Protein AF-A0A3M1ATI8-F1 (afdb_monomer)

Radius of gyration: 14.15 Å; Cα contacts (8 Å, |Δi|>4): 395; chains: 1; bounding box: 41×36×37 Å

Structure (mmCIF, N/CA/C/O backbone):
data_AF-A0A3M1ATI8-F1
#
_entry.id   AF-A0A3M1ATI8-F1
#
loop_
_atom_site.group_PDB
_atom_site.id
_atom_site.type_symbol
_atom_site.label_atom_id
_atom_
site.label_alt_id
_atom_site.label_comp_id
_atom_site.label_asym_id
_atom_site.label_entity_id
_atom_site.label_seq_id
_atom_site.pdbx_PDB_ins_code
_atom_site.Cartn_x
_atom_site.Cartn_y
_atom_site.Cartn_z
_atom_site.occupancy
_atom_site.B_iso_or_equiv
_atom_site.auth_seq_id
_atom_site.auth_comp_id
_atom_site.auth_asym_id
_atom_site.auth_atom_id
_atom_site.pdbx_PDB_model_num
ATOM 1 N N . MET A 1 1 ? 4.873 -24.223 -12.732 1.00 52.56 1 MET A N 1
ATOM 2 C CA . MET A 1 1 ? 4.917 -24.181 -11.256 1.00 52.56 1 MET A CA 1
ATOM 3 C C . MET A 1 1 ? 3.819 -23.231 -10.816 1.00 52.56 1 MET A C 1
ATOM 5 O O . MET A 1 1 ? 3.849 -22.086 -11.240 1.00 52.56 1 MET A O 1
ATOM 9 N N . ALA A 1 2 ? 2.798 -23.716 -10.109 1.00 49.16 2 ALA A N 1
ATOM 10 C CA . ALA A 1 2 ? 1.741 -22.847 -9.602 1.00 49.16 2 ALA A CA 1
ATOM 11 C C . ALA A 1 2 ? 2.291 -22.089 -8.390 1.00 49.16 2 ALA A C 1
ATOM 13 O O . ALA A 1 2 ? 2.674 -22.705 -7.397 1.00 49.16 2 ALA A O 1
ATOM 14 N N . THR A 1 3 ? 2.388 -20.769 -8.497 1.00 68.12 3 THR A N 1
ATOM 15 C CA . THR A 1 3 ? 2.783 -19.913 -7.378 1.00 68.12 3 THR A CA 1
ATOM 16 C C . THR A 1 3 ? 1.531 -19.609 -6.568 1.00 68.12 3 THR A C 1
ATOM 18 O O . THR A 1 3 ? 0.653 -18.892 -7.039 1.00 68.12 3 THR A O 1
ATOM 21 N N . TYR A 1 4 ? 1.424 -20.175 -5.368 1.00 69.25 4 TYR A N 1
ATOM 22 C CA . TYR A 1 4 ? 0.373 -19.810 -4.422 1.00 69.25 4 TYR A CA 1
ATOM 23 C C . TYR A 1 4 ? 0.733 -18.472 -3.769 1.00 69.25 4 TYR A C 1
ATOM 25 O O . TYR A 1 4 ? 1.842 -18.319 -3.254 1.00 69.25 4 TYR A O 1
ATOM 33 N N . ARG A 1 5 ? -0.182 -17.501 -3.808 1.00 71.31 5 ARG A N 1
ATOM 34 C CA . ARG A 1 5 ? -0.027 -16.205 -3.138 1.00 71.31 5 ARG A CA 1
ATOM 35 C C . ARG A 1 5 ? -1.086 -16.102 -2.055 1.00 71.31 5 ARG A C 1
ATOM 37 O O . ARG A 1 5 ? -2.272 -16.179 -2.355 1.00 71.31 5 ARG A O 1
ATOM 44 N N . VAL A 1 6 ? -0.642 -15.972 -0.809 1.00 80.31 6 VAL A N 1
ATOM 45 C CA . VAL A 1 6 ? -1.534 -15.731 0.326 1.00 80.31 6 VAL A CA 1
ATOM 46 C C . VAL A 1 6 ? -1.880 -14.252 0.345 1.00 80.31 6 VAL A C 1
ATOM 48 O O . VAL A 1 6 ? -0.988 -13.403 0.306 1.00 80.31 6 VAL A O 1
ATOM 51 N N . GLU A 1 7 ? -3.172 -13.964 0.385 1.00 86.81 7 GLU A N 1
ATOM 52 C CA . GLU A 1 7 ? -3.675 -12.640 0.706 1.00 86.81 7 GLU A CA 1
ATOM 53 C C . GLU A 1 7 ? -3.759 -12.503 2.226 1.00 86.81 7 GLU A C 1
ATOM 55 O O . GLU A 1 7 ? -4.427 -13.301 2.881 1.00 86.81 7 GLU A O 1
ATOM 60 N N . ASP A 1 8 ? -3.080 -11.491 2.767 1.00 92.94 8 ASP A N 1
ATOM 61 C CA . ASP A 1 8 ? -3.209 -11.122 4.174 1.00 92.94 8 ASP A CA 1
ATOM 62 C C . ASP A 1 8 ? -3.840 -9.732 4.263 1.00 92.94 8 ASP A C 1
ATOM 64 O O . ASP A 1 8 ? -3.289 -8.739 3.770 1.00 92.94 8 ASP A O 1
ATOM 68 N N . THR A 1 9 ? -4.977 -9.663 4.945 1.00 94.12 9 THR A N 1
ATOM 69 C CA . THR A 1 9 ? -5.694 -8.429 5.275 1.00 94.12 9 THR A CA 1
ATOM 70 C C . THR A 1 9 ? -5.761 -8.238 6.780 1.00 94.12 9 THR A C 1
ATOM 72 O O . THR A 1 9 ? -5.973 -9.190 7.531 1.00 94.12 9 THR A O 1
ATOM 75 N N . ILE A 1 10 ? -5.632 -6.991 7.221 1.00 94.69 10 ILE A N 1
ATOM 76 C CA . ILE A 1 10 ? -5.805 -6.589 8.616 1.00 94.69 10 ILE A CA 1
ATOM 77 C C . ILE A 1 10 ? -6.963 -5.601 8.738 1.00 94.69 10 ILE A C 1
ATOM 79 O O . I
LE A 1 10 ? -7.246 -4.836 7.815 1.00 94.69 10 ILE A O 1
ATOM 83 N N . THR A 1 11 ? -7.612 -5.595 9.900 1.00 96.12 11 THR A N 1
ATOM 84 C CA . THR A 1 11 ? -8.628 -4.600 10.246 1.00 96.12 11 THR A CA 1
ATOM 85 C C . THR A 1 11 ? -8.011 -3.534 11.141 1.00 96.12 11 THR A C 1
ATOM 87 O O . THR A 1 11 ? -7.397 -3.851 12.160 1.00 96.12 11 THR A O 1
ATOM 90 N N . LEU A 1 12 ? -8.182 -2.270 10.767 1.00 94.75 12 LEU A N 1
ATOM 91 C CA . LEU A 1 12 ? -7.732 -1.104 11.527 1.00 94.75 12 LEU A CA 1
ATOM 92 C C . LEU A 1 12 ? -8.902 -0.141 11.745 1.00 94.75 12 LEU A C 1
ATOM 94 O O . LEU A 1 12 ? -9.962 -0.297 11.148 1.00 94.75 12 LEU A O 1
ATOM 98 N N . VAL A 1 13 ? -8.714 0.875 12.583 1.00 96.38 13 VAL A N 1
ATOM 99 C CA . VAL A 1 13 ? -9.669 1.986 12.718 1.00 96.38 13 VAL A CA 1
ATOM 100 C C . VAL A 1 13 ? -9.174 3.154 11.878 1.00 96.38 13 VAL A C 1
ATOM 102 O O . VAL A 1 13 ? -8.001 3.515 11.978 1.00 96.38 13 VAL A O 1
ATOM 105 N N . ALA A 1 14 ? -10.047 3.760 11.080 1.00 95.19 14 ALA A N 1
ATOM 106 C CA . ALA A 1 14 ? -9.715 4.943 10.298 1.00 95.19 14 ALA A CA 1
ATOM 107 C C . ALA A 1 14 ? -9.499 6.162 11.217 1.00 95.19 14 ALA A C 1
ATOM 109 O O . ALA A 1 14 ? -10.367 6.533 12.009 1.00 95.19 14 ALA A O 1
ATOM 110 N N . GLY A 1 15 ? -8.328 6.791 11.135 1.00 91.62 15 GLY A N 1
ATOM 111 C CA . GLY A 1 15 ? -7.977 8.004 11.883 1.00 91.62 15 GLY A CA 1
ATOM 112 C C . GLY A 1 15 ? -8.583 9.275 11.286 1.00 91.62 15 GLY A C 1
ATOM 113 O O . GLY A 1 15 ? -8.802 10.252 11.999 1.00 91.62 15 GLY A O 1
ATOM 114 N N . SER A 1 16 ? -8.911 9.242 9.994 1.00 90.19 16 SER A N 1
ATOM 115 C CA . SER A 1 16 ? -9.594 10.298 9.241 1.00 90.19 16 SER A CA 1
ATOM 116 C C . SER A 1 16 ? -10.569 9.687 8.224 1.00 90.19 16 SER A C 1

★ ★ ★ ★

• [WHAT TO PRODUCE]:
All that is wanted is the lines from the one containing "ATOM 114 N N" through the last line of the records, restated word for word.

• [OUTPUT FOR THIS TASK]:
ATOM 114 N N . SER A 1 16 ? -8.911 9.242 9.994 1.00 90.19 16 SER A N 1
ATOM 115 C CA . SER A 1 16 ? -9.594 10.298 9.241 1.00 90.19 16 SER A CA 1
ATOM 116 C C . SER A 1 16 ? -10.569 9.687 8.224 1.00 90.19 16 SER A C 1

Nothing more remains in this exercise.